_PROBLEM DETAILS:_
Report every line of the data that includes "like".

_EXCERPTED RECORDS:_
══════════════════════════════

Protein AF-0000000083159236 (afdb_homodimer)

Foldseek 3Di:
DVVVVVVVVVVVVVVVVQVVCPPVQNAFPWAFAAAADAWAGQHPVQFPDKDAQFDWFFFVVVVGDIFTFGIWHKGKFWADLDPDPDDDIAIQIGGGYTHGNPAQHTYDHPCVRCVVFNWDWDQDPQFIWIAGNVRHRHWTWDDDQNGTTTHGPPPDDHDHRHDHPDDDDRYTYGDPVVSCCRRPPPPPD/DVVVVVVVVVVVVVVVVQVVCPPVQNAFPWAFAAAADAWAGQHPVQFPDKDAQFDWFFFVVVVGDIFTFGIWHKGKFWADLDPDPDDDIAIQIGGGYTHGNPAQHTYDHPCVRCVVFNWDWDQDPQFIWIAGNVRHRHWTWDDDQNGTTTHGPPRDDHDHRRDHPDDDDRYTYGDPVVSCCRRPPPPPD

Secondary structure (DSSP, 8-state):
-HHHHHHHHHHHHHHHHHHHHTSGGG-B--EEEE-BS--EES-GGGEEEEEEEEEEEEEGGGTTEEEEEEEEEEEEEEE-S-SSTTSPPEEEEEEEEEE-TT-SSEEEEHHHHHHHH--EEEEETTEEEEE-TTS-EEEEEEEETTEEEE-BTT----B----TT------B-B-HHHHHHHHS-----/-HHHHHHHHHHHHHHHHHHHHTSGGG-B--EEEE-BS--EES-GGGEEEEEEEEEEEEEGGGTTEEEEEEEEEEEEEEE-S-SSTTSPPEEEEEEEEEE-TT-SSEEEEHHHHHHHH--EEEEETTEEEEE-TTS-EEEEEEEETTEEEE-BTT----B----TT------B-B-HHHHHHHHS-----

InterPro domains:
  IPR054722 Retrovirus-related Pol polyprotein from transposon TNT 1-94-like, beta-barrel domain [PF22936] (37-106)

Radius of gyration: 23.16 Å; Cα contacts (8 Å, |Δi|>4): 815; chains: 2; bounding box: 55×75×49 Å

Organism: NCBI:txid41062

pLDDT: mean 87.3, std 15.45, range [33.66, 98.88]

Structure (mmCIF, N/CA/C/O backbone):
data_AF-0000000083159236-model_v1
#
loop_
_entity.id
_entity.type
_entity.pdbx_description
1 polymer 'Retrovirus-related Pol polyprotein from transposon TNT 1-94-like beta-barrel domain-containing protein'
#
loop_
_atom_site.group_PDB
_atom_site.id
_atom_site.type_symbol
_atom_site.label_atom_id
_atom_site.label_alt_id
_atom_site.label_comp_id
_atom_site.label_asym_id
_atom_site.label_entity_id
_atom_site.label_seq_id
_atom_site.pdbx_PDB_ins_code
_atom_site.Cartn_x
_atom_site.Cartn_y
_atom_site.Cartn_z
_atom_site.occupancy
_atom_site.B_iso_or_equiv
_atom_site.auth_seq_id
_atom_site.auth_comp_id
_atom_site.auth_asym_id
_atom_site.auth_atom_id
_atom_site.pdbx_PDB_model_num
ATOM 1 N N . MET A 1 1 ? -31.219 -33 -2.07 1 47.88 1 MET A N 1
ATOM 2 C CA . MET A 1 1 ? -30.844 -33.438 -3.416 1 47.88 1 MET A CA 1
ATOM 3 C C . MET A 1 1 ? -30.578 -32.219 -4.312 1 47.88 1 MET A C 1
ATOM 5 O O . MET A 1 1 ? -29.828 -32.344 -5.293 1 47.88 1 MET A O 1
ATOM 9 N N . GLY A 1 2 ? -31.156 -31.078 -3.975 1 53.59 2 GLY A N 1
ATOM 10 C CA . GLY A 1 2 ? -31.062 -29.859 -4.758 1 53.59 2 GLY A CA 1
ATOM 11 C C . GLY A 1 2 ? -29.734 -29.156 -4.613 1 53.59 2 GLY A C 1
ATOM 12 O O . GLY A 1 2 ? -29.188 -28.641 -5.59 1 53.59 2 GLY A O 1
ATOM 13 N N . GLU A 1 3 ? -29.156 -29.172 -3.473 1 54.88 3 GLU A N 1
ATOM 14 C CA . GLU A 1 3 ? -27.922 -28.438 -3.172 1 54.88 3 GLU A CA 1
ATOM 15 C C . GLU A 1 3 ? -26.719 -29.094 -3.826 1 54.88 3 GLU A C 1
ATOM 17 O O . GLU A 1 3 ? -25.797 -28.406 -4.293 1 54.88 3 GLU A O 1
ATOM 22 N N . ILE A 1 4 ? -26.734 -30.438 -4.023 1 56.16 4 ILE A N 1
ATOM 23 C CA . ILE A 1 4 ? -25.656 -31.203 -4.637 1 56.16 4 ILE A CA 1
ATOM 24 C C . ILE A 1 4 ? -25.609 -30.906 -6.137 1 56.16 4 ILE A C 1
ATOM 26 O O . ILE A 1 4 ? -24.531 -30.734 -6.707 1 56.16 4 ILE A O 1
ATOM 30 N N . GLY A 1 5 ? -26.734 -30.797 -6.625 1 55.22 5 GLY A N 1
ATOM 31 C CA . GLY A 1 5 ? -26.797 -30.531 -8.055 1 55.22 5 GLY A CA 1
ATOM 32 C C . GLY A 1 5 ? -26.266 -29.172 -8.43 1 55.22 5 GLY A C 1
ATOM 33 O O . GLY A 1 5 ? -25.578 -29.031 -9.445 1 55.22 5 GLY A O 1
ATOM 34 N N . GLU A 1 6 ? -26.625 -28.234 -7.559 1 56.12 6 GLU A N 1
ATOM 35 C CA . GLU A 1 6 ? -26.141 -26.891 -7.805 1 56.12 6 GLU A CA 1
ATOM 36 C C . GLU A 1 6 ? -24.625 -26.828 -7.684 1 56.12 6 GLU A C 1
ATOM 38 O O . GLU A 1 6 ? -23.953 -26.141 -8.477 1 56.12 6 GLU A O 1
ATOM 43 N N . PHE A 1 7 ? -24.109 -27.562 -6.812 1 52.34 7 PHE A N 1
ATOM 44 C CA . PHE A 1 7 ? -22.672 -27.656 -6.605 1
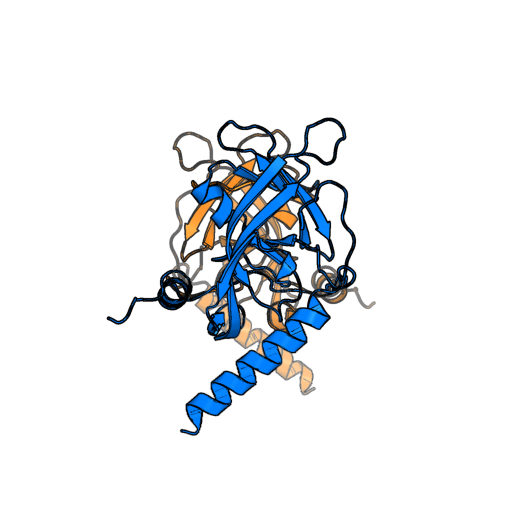 52.34 7 PHE A CA 1
ATOM 45 C C . PHE A 1 7 ? -21.984 -28.234 -7.836 1 52.34 7 PHE A C 1
ATOM 47 O O . PHE A 1 7 ? -21 -27.688 -8.328 1 52.34 7 PHE A O 1
ATOM 54 N N . TRP A 1 8 ? -22.531 -29.25 -8.359 1 57.22 8 TRP A N 1
ATOM 55 C CA . TRP A 1 8 ? -21.891 -29.922 -9.492 1 57.22 8 TRP A CA 1
ATOM 56 C C . TRP A 1 8 ? -22.031 -29.078 -10.758 1 57.22 8 TRP A C 1
ATOM 58 O O . TRP A 1 8 ? -21.141 -29.062 -11.594 1 57.22 8 TRP A O 1
ATOM 68 N N . ARG A 1 9 ? -23.141 -28.391 -10.812 1 58.09 9 ARG A N 1
ATOM 69 C CA . ARG A 1 9 ? -23.281 -27.469 -11.938 1 58.09 9 ARG A CA 1
ATOM 70 C C . ARG A 1 9 ? -22.266 -26.344 -11.852 1 58.09 9 ARG A C 1
ATOM 72 O O . ARG A 1 9 ? -21.672 -25.969 -12.867 1 58.09 9 ARG A O 1
ATOM 79 N N . ASP A 1 10 ? -22 -25.828 -10.742 1 58.94 10 ASP A N 1
ATOM 80 C CA . ASP A 1 10 ? -21.016 -24.781 -10.523 1 58.94 10 ASP A CA 1
ATOM 81 C C . ASP A 1 10 ? -19.594 -25.297 -10.797 1 58.94 10 ASP A C 1
ATOM 83 O O . ASP A 1 10 ? -18.781 -24.594 -11.398 1 58.94 10 ASP A O 1
ATOM 87 N N . VAL A 1 11 ? -19.312 -26.469 -10.516 1 60.19 11 VAL A N 1
ATOM 88 C CA . VAL A 1 11 ? -18.031 -27.109 -10.766 1 60.19 11 VAL A CA 1
ATOM 89 C C . VAL A 1 11 ? -17.844 -27.328 -12.266 1 60.19 11 VAL A C 1
ATOM 91 O O . VAL A 1 11 ? -16.781 -27.062 -12.812 1 60.19 11 VAL A O 1
ATOM 94 N N . LYS A 1 12 ? -18.875 -27.828 -12.938 1 58.31 12 LYS A N 1
ATOM 95 C CA . LYS A 1 12 ? -18.812 -28.047 -14.383 1 58.31 12 LYS A CA 1
ATOM 96 C C . LYS A 1 12 ? -18.656 -26.734 -15.141 1 58.31 12 LYS A C 1
ATOM 98 O O . LYS A 1 12 ? -17.891 -26.656 -16.109 1 58.31 12 LYS A O 1
ATOM 103 N N . GLU A 1 13 ? -19.391 -25.719 -14.734 1 59.31 13 GLU A N 1
ATOM 104 C CA . GLU A 1 13 ? -19.25 -24.406 -15.359 1 59.31 13 GLU A CA 1
ATOM 105 C C . GLU A 1 13 ? -17.875 -23.812 -15.086 1 59.31 13 GLU A C 1
ATOM 107 O O . GLU A 1 13 ? -17.266 -23.188 -15.969 1 59.31 13 GLU A O 1
ATOM 112 N N . ASP A 1 14 ? -17.266 -24.078 -14.031 1 56.31 14 ASP A N 1
ATOM 113 C CA . ASP A 1 14 ? -15.914 -23.641 -13.68 1 56.31 14 ASP A CA 1
ATOM 114 C C . ASP A 1 14 ? -14.859 -24.391 -14.5 1 56.31 14 ASP A C 1
ATOM 116 O O . ASP A 1 14 ? -13.875 -23.797 -14.945 1 56.31 14 ASP A O 1
ATOM 120 N N . ARG A 1 15 ? -15.039 -25.703 -14.812 1 54.47 15 ARG A N 1
ATOM 121 C CA . ARG A 1 15 ? -14.133 -26.484 -15.641 1 54.47 15 ARG A CA 1
ATOM 122 C C . ARG A 1 15 ? -14.148 -26 -17.078 1 54.47 15 ARG A C 1
ATOM 124 O O . ARG A 1 15 ? -13.094 -25.922 -17.719 1 54.47 15 ARG A O 1
ATOM 131 N N . LYS A 1 16 ? -15.336 -25.766 -17.625 1 57.69 16 LYS A N 1
ATOM 132 C CA . LYS A 1 16 ? -15.438 -25.234 -18.969 1 57.69 16 LYS A CA 1
ATOM 133 C C . LYS A 1 16 ? -14.812 -23.844 -19.062 1 57.69 16 LYS A C 1
ATOM 135 O O . LYS A 1 16 ? -14.117 -23.531 -20.031 1 57.69 16 LYS A O 1
ATOM 140 N N . ARG A 1 17 ? -15.055 -23.016 -18.156 1 52.88 17 ARG A N 1
ATOM 141 C CA . ARG A 1 17 ? -14.43 -21.703 -18.125 1 52.88 17 ARG A CA 1
ATOM 142 C C . ARG A 1 17 ? -12.922 -21.812 -17.922 1 52.88 17 ARG A C 1
ATOM 144 O O . ARG A 1 17 ? -12.148 -21.062 -18.531 1 52.88 17 ARG A O 1
ATOM 151 N N . GLY A 1 18 ? -12.461 -22.797 -17.219 1 50.94 18 GLY A N 1
ATOM 152 C CA . GLY A 1 18 ? -11.047 -23.062 -17.031 1 50.94 18 GLY A CA 1
ATOM 153 C C . GLY A 1 18 ? -10.336 -23.438 -18.312 1 50.94 18 GLY A C 1
ATOM 154 O O . GLY A 1 18 ? -9.234 -22.953 -18.578 1 50.94 18 GLY A O 1
ATOM 155 N N . LYS A 1 19 ? -10.891 -24.438 -19.141 1 52.97 19 LYS A N 1
ATOM 156 C CA . LYS A 1 19 ? -10.305 -24.797 -20.422 1 52.97 19 LYS A CA 1
ATOM 157 C C . LYS A 1 19 ? -10.227 -23.609 -21.359 1 52.97 19 LYS A C 1
ATOM 159 O O . LYS A 1 19 ? -9.227 -23.422 -22.062 1 52.97 19 LYS A O 1
ATOM 164 N N . LEU A 1 20 ? -11.305 -22.906 -21.438 1 53.22 20 LEU A N 1
ATOM 165 C CA . LEU A 1 20 ? -11.281 -21.703 -22.281 1 53.22 20 LEU A CA 1
ATOM 166 C C . LEU A 1 20 ? -10.328 -20.656 -21.719 1 53.22 20 LEU A C 1
ATOM 168 O O . LEU A 1 20 ? -9.633 -19.984 -22.469 1 53.22 20 LEU A O 1
ATOM 172 N N . GLU A 1 21 ? -10.289 -20.453 -20.5 1 50.97 21 GLU A N 1
ATOM 173 C CA . GLU A 1 21 ? -9.406 -19.5 -19.828 1 50.97 21 GLU A CA 1
ATOM 174 C C . GLU A 1 21 ? -7.941 -19.922 -19.969 1 50.97 21 GLU A C 1
ATOM 176 O O . GLU A 1 21 ? -7.035 -19.109 -19.766 1 50.97 21 GLU A O 1
ATOM 181 N N . ASN A 1 22 ? -7.617 -21.297 -20.234 1 50.5 22 ASN A N 1
ATOM 182 C CA . ASN A 1 22 ? -6.238 -21.766 -20.297 1 50.5 22 ASN A CA 1
ATOM 183 C C . ASN A 1 22 ? -5.664 -21.656 -21.703 1 50.5 22 ASN A C 1
ATOM 185 O O . ASN A 1 22 ? -4.668 -22.312 -22.031 1 50.5 22 ASN A O 1
ATOM 189 N N . ARG A 1 23 ? -6.406 -21.172 -22.672 1 53.34 23 ARG A N 1
ATOM 190 C CA . ARG A 1 23 ? -5.613 -20.906 -23.875 1 53.34 23 ARG A CA 1
ATOM 191 C C . ARG A 1 23 ? -4.469 -19.938 -23.578 1 53.34 23 ARG A C 1
ATOM 193 O O . ARG A 1 23 ? -4.668 -18.906 -22.938 1 53.34 23 ARG A O 1
ATOM 200 N N . PRO A 1 24 ? -3.254 -20.406 -23.797 1 56.59 24 PRO A N 1
ATOM 201 C CA . PRO A 1 24 ? -2.051 -19.641 -23.484 1 56.59 24 PRO A CA 1
ATOM 202 C C . PRO A 1 24 ? -2.238 -18.141 -23.688 1 56.59 24 PRO A C 1
ATOM 204 O O . PRO A 1 24 ? -1.733 -17.344 -22.891 1 56.59 24 PRO A O 1
ATOM 207 N N . HIS A 1 25 ? -2.939 -17.797 -24.734 1 60.47 25 HIS A N 1
ATOM 208 C CA . HIS A 1 25 ? -3.033 -16.391 -25.109 1 60.47 25 HIS A CA 1
ATOM 209 C C . HIS A 1 25 ? -4.012 -15.633 -24.219 1 60.47 25 HIS A C 1
ATOM 211 O O . HIS A 1 25 ? -4.051 -14.406 -24.219 1 60.47 25 HIS A O 1
ATOM 217 N N . ARG A 1 26 ? -4.48 -16.438 -23.219 1 83.31 26 ARG A N 1
ATOM 218 C CA . ARG A 1 26 ? -5.492 -15.789 -22.375 1 83.31 26 ARG A CA 1
ATOM 219 C C . ARG A 1 26 ? -5.004 -15.633 -20.953 1 83.31 26 ARG A C 1
ATOM 221 O O . ARG A 1 26 ? -5.668 -15 -20.125 1 83.31 26 ARG A O 1
ATOM 228 N N . ARG A 1 27 ? -3.709 -16.031 -20.828 1 93.88 27 ARG A N 1
ATOM 229 C CA . ARG A 1 27 ? -3.17 -15.984 -19.484 1 93.88 27 ARG A CA 1
ATOM 230 C C . ARG A 1 27 ? -2.682 -14.586 -19.125 1 93.88 27 ARG A C 1
ATOM 232 O O . ARG A 1 27 ? -2.064 -13.914 -19.953 1 93.88 27 ARG A O 1
ATOM 239 N N . CYS A 1 28 ? -3.027 -14.164 -17.938 1 97.5 28 CYS A N 1
ATOM 240 C CA . CYS A 1 28 ? -2.516 -12.898 -17.422 1 97.5 28 CYS A CA 1
ATOM 241 C C . CYS A 1 28 ? -1.147 -13.086 -16.781 1 97.5 28 CYS A C 1
ATOM 243 O O . CYS A 1 28 ? -0.974 -13.961 -15.922 1 97.5 28 CYS A O 1
ATOM 245 N N . TRP A 1 29 ? -0.221 -12.25 -17.188 1 97.69 29 TRP A N 1
ATOM 246 C CA . TRP A 1 29 ? 1.125 -12.359 -16.641 1 97.69 29 TRP A CA 1
ATOM 247 C C . TRP A 1 29 ? 1.442 -11.156 -15.742 1 97.69 29 TRP A C 1
ATOM 249 O O . TRP A 1 29 ? 2.586 -10.977 -15.32 1 97.69 29 TRP A O 1
ATOM 259 N N . ASP A 1 30 ? 0.416 -10.289 -15.508 1 98.12 30 ASP A N 1
ATOM 260 C CA . ASP A 1 30 ? 0.614 -9.141 -14.633 1 98.12 30 ASP A CA 1
ATOM 261 C C . ASP A 1 30 ? 0.591 -9.555 -13.164 1 98.12 30 ASP A C 1
ATOM 263 O O . ASP A 1 30 ? -0.48 -9.766 -12.586 1 98.12 30 ASP A O 1
ATOM 267 N N . TRP A 1 31 ? 1.767 -9.68 -12.625 1 98.75 31 TRP A N 1
ATOM 268 C CA . TRP A 1 31 ? 1.896 -9.898 -11.188 1 98.75 31 TRP A CA 1
ATOM 269 C C . TRP A 1 31 ? 2.152 -8.586 -10.453 1 98.75 31 TRP A C 1
ATOM 271 O O . TRP A 1 31 ? 3.301 -8.156 -10.328 1 98.75 31 TRP A O 1
ATOM 281 N N . MET A 1 32 ? 1.084 -8.047 -9.945 1 98.38 32 MET A N 1
ATOM 282 C CA . MET A 1 32 ? 1.147 -6.762 -9.258 1 98.38 32 MET A CA 1
ATOM 283 C C . MET A 1 32 ? 1.71 -6.922 -7.848 1 98.38 32 MET A C 1
ATOM 285 O O . MET A 1 32 ? 1.386 -7.883 -7.152 1 98.38 32 MET A O 1
ATOM 289 N N . ILE A 1 33 ? 2.572 -6.027 -7.465 1 97.94 33 ILE A N 1
ATOM 290 C CA . ILE A 1 33 ? 3.092 -6.012 -6.102 1 97.94 33 ILE A CA 1
ATOM 291 C C . ILE A 1 33 ? 2.055 -5.402 -5.164 1 97.94 33 ILE A C 1
ATOM 293 O O . ILE A 1 33 ? 1.723 -4.219 -5.281 1 97.94 33 ILE A O 1
ATOM 297 N N . VAL A 1 34 ? 1.578 -6.258 -4.277 1 95.31 34 VAL A N 1
ATOM 298 C CA . VAL A 1 34 ? 0.468 -5.824 -3.438 1 95.31 34 VAL A CA 1
ATOM 299 C C . VAL A 1 34 ? 0.805 -6.062 -1.968 1 95.31 34 VAL A C 1
ATOM 301 O O . VAL A 1 34 ? 1.816 -6.691 -1.651 1 95.31 34 VAL A O 1
ATOM 304 N N . SER A 1 35 ? -0.013 -5.441 -1.11 1 91.44 35 SER A N 1
ATOM 305 C CA . SER A 1 35 ? -0.04 -5.77 0.312 1 91.44 35 SER A CA 1
ATOM 306 C C . SER A 1 35 ? -1.179 -6.73 0.636 1 91.44 35 SER A C 1
ATOM 308 O O . SER A 1 35 ? -1.677 -7.434 -0.248 1 91.44 35 SER A O 1
ATOM 310 N N . GLY A 1 36 ? -1.452 -6.891 1.927 1 91.38 36 GLY A N 1
ATOM 311 C CA . GLY A 1 36 ? -2.574 -7.742 2.287 1 91.38 36 GLY A CA 1
ATOM 312 C C . GLY A 1 36 ? -2.146 -9.055 2.914 1 91.38 36 GLY A C 1
ATOM 313 O O . GLY A 1 36 ? -1.095 -9.133 3.551 1 91.38 36 GLY A O 1
ATOM 314 N N . HIS A 1 37 ? -3.102 -10.109 2.678 1 92.5 37 HIS A N 1
ATOM 315 C CA . HIS A 1 37 ? -2.941 -11.312 3.482 1 92.5 37 HIS A CA 1
ATOM 316 C C . HIS A 1 37 ? -2.688 -12.539 2.605 1 92.5 37 HIS A C 1
ATOM 318 O O . HIS A 1 37 ? -2.641 -13.664 3.1 1 92.5 37 HIS A O 1
ATOM 324 N N . CYS A 1 38 ? -2.537 -12.281 1.304 1 96.12 38 CYS A N 1
ATOM 325 C CA . CYS A 1 38 ? -2.348 -13.469 0.478 1 96.12 38 CYS A CA 1
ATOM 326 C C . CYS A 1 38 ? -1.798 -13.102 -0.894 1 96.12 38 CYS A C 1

══════════════════════════════

_SOLUTION TO THIS PROBLEM:_
  IPR054722 Retrovirus-related Pol polyprotein from transposon TNT 1-94-like, beta-barrel domain [PF22936] (37-106)
1 polymer 'Retrovirus-related Pol polyprotein from transposon TNT 1-94-like beta-barrel domain-containing protein'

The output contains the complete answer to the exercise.